Other than that, I threw out about half my clothes and just brought sneakers and stuff. It’s been fun hitting garage sales to stock up on the usual crap, and my pal Candace just left her third husband and so offered me some of her furniture from their house in Vermont, now that she’s in Texas. This includes a truly hideous purple naugahyde sofa, which feels really karmic since I once had a purple naugahyde sofa in Syracuse, which even made it into chapter one of my first novel. It’s really a tossup which one is more hideous. I’m hoping someone buys my house in Berkeley so I can light this one on fire and go to IKEA. Seriously.

(if it were this one I might not mind so much. Sigh.)
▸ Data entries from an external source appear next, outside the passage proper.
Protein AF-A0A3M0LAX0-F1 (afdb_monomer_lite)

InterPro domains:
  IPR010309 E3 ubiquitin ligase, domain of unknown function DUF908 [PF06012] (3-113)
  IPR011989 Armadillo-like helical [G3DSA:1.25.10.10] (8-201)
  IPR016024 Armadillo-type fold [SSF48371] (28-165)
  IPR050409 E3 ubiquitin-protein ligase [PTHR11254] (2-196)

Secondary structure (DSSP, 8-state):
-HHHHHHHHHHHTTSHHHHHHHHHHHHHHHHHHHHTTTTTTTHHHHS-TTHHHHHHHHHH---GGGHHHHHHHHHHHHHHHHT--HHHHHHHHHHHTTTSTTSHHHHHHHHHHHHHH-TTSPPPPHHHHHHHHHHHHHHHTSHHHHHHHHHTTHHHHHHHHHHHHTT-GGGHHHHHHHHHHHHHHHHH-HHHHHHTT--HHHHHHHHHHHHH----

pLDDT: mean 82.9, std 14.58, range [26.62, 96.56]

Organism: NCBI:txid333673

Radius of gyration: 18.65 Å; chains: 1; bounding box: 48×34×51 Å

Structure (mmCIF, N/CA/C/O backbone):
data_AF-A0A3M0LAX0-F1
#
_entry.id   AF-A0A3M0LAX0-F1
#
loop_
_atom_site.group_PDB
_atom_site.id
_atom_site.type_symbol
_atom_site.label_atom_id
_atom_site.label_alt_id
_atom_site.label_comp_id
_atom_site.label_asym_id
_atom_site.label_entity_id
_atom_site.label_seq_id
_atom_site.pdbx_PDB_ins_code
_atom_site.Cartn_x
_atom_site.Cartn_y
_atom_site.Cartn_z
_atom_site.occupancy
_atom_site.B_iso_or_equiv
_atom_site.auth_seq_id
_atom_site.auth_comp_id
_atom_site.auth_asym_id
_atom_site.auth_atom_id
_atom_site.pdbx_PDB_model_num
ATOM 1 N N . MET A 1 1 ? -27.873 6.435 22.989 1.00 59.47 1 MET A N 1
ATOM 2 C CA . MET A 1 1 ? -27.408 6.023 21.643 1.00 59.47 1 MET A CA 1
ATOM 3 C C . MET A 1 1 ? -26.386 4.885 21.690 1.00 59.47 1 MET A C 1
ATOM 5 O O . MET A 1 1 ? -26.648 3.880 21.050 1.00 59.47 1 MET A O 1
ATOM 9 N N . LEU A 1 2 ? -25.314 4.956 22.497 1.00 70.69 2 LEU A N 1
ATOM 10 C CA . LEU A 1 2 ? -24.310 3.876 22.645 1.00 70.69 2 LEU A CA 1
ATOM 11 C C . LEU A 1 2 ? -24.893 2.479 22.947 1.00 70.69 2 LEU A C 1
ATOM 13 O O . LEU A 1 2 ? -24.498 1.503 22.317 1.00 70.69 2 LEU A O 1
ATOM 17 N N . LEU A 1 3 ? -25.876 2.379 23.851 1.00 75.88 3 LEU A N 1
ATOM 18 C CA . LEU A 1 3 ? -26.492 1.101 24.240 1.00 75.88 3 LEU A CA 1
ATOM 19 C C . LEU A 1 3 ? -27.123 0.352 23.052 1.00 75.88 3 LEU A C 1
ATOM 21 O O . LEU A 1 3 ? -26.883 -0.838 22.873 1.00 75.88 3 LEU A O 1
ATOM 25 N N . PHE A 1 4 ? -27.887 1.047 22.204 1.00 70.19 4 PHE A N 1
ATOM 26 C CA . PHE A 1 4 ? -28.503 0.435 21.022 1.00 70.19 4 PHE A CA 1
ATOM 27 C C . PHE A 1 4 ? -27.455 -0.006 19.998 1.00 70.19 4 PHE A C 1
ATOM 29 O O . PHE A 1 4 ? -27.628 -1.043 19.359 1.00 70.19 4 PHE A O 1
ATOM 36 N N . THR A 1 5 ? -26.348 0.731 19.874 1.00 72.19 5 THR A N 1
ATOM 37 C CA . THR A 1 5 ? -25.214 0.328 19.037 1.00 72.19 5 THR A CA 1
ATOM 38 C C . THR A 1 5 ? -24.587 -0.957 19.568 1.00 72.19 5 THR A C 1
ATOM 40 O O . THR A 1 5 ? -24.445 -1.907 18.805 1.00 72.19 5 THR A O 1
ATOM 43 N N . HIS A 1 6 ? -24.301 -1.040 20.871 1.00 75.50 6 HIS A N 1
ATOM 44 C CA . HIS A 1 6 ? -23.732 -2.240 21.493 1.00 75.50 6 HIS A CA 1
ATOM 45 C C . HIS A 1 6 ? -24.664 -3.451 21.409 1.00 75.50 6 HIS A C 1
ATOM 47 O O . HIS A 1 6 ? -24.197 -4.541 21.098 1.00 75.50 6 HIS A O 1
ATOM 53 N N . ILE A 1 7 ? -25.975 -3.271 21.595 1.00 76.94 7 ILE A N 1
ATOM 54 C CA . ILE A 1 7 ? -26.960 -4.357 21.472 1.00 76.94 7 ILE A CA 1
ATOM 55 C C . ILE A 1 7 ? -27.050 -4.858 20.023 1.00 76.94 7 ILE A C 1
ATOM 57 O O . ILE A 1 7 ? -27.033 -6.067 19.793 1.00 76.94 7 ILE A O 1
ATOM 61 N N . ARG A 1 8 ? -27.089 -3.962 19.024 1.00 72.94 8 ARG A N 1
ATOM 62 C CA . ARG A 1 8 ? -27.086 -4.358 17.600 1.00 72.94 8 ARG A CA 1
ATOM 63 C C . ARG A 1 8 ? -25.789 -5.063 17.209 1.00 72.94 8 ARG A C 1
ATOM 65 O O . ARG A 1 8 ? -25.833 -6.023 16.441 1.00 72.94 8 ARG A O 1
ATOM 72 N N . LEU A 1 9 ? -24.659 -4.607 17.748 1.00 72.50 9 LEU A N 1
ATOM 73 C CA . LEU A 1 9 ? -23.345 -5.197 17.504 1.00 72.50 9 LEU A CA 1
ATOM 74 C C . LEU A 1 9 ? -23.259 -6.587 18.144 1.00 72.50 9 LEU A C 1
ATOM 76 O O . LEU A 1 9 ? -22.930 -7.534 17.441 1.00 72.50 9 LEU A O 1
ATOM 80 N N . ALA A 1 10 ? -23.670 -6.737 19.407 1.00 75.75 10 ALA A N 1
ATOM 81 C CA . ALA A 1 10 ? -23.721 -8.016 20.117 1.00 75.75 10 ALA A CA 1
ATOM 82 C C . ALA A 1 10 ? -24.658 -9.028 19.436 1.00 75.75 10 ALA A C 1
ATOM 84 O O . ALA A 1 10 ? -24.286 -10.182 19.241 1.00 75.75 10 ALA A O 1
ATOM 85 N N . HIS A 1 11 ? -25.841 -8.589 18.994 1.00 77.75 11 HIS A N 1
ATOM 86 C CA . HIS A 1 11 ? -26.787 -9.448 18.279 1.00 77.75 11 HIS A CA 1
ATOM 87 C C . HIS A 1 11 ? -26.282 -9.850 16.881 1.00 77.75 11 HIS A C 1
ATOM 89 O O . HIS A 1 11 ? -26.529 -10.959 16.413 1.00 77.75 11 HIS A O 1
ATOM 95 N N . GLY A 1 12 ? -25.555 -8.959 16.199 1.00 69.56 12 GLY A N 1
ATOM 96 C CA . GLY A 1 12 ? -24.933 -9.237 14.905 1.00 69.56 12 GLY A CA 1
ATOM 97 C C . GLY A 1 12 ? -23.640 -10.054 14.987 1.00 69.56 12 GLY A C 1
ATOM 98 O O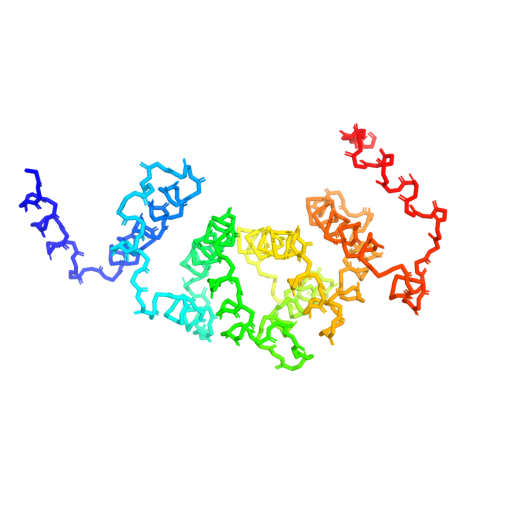 . GLY A 1 12 ? -23.249 -10.641 13.980 1.00 69.56 12 GLY A O 1
ATOM 99 N N . PHE A 1 13 ? -22.993 -10.117 16.157 1.00 76.44 13 PHE A N 1
ATOM 100 C CA . PHE A 1 13 ? -21.651 -10.686 16.321 1.00 76.44 13 PHE A CA 1
ATOM 101 C C . PHE A 1 13 ? -21.596 -12.209 16.163 1.00 76.44 13 PHE A C 1
ATOM 103 O O . PHE A 1 13 ? -20.547 -12.759 15.842 1.00 76.44 1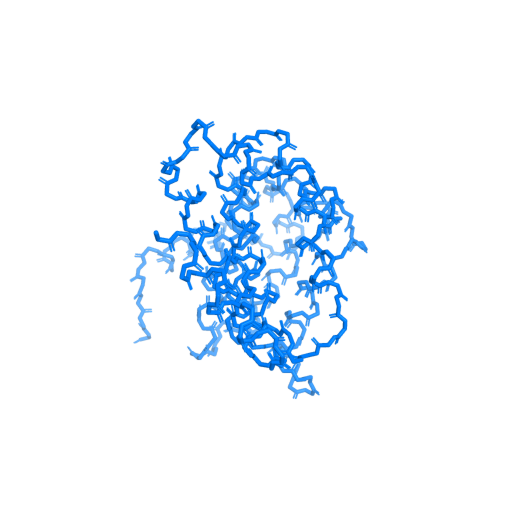3 PHE A O 1
ATOM 110 N N . SER A 1 14 ? -22.720 -12.901 16.341 1.00 81.19 14 SER A N 1
ATOM 111 C CA . SER A 1 14 ? -22.814 -14.347 16.115 1.00 81.19 14 SER A CA 1
ATOM 112 C C . SER A 1 14 ? -22.590 -14.730 14.646 1.00 81.19 14 SER A C 1
ATOM 114 O O . SER A 1 14 ? -22.140 -15.836 14.355 1.00 81.19 14 SER A O 1
ATOM 116 N N . ASN A 1 15 ? -22.854 -13.816 13.705 1.00 88.00 15 ASN A N 1
ATOM 117 C CA . ASN A 1 15 ? -22.692 -14.064 12.278 1.00 88.00 15 ASN A CA 1
ATOM 118 C C . ASN A 1 15 ? -21.333 -13.556 11.779 1.00 88.00 15 ASN A C 1
ATOM 120 O O . ASN A 1 15 ? -21.032 -12.362 11.842 1.00 88.00 15 ASN A O 1
ATOM 124 N N . HIS A 1 16 ? -20.536 -14.458 11.203 1.00 87.25 16 HIS A N 1
ATOM 125 C CA . HIS A 1 16 ? -19.221 -14.135 10.654 1.00 87.25 16 HIS A CA 1
ATOM 126 C C . HIS A 1 16 ? -19.251 -12.983 9.634 1.00 87.25 16 HIS A C 1
ATOM 128 O O . HIS A 1 16 ? -18.497 -12.027 9.790 1.00 87.25 16 HIS A O 1
ATOM 134 N N . LYS A 1 17 ? -20.182 -12.989 8.672 1.00 87.69 17 LYS A N 1
ATOM 135 C CA . LYS A 1 17 ? -20.294 -11.929 7.654 1.00 87.69 17 LYS A CA 1
ATOM 136 C C . LYS A 1 17 ? -20.580 -10.559 8.275 1.00 87.69 17 LYS A C 1
ATOM 138 O O . LYS A 1 17 ? -19.986 -9.560 7.879 1.00 87.69 17 LYS A O 1
ATOM 143 N N . LYS A 1 18 ? -21.459 -10.509 9.281 1.00 86.75 18 LYS A N 1
ATOM 144 C CA . LYS A 1 18 ? -21.785 -9.262 9.993 1.00 86.75 18 LYS A CA 1
ATOM 145 C C . LYS A 1 18 ? -20.601 -8.749 10.815 1.00 86.75 18 LYS A C 1
ATOM 147 O O . LYS A 1 18 ? -20.412 -7.538 10.887 1.00 86.75 18 LYS A O 1
ATOM 152 N N . ARG A 1 19 ? -19.779 -9.640 11.389 1.00 87.50 19 ARG A N 1
ATOM 153 C CA . ARG A 1 19 ? -18.530 -9.248 12.066 1.00 87.50 19 ARG A CA 1
ATOM 154 C C . ARG A 1 19 ? -17.561 -8.566 11.106 1.00 87.50 19 ARG A C 1
ATOM 156 O O . ARG A 1 19 ? -17.071 -7.489 11.428 1.00 87.50 19 ARG A O 1
ATOM 163 N N . LEU A 1 20 ? -17.345 -9.143 9.922 1.00 89.12 20 LEU A N 1
ATOM 164 C CA . LEU A 1 20 ? -16.475 -8.546 8.902 1.00 89.12 20 LEU A CA 1
ATOM 165 C C . LEU A 1 20 ? -16.978 -7.159 8.475 1.00 89.12 20 LEU A C 1
ATOM 167 O O . LEU A 1 20 ? -16.206 -6.204 8.447 1.00 89.12 20 LEU A O 1
ATOM 171 N N . GLN A 1 21 ? -18.286 -7.018 8.241 1.00 89.00 21 GLN A N 1
ATOM 172 C CA . GLN A 1 21 ? -18.900 -5.727 7.907 1.00 89.00 21 GLN A CA 1
ATOM 173 C C . GLN A 1 21 ? -18.754 -4.693 9.030 1.00 89.00 21 GLN A C 1
ATOM 175 O O . GLN A 1 21 ? -18.502 -3.524 8.753 1.00 89.00 21 GLN A O 1
ATOM 180 N N . ALA A 1 22 ? -18.883 -5.102 10.295 1.00 88.12 22 ALA A N 1
ATOM 181 C CA . ALA A 1 22 ? -18.687 -4.207 11.433 1.00 88.12 22 ALA A CA 1
ATOM 182 C C . ALA A 1 22 ? -17.231 -3.720 11.533 1.00 88.12 22 ALA A C 1
ATOM 184 O O . ALA A 1 22 ? -17.001 -2.535 11.773 1.00 88.12 22 ALA A O 1
ATOM 185 N N . VAL A 1 23 ? -16.256 -4.606 11.297 1.00 90.44 23 VAL A N 1
ATOM 186 C CA . VAL A 1 23 ? -14.831 -4.240 11.238 1.00 90.44 23 VAL A CA 1
ATOM 187 C C . VAL A 1 23 ? -14.581 -3.262 10.094 1.00 90.44 23 VAL A C 1
ATOM 189 O O . VAL A 1 23 ? -13.998 -2.204 10.313 1.00 90.44 23 VAL A O 1
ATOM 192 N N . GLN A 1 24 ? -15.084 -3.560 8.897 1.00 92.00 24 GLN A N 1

Yesterday I drove three hours to go to a church sale in Vermont with my Aunt Julie. I scored four chairs, two tables, an old floral print, a pitcher, a salt shaker, and the ever-important cocktail shaker (take *that*, pilgrim scum!!)

What’s really cool about being here so far is that I scored an astonishing apartment, right on the Squamscott River in an old mill building. It’s about twice as big as my house in California and has twice as many bathrooms, for about a third of my old mortgage payment. This may seem like less of a bargain in February, of course.

Here is a bird’s eye view (look for the smokestack):

Here is a closeup, as of yesterday rather than in 1864:

Here is what it looks like on the inside:

(This is the living room, pre-purple-sofa. Note distinct lack of furniture. Mom found the rug in the dumpster. For a sense of scale, the windows are about twelve feet tall.)

So what’s kind of weird about all this is that I’m in a completely new-to-me town, and I’m going to be writing a novel about moving to Boulder, Colorado, fifteen years ago. Right now I’m in about the same state of mind as I was in Boulder–figuring out where the drugstore is, and whether or not they have decent Chinese food (which is my gauge of a locale’s level of civilization. Also Mexican food, but hey, it’s New England. Pilgrims definitely still trump decent salsa up here.)

I know this is a very scattered post, but I’ve driven 900 miles in the last two days, I’m not fully unpacked yet, and I can’t figure out how to make Candace’s TV work, except for channel three, which is a really boring channel.

How about you guys… what makes a place feel like home to you, and what makes a place somewhere you can feel settled enough to write? I’m already missing going to my writing partner Sharon’s house every weekday, and desperately missing my writing group, and my Bay Area mystery peeps.

Also, if you live in this neck of the woods, what’s the best thing about being here, and how do you survive February? All suggestions most welcome…

In the meantime, I am hoping to run into Squanto.

I have a feeling he knows who delivers the primo Szechuan around here.

And if any Pilgrims ask where I moved to, tell them Vermont.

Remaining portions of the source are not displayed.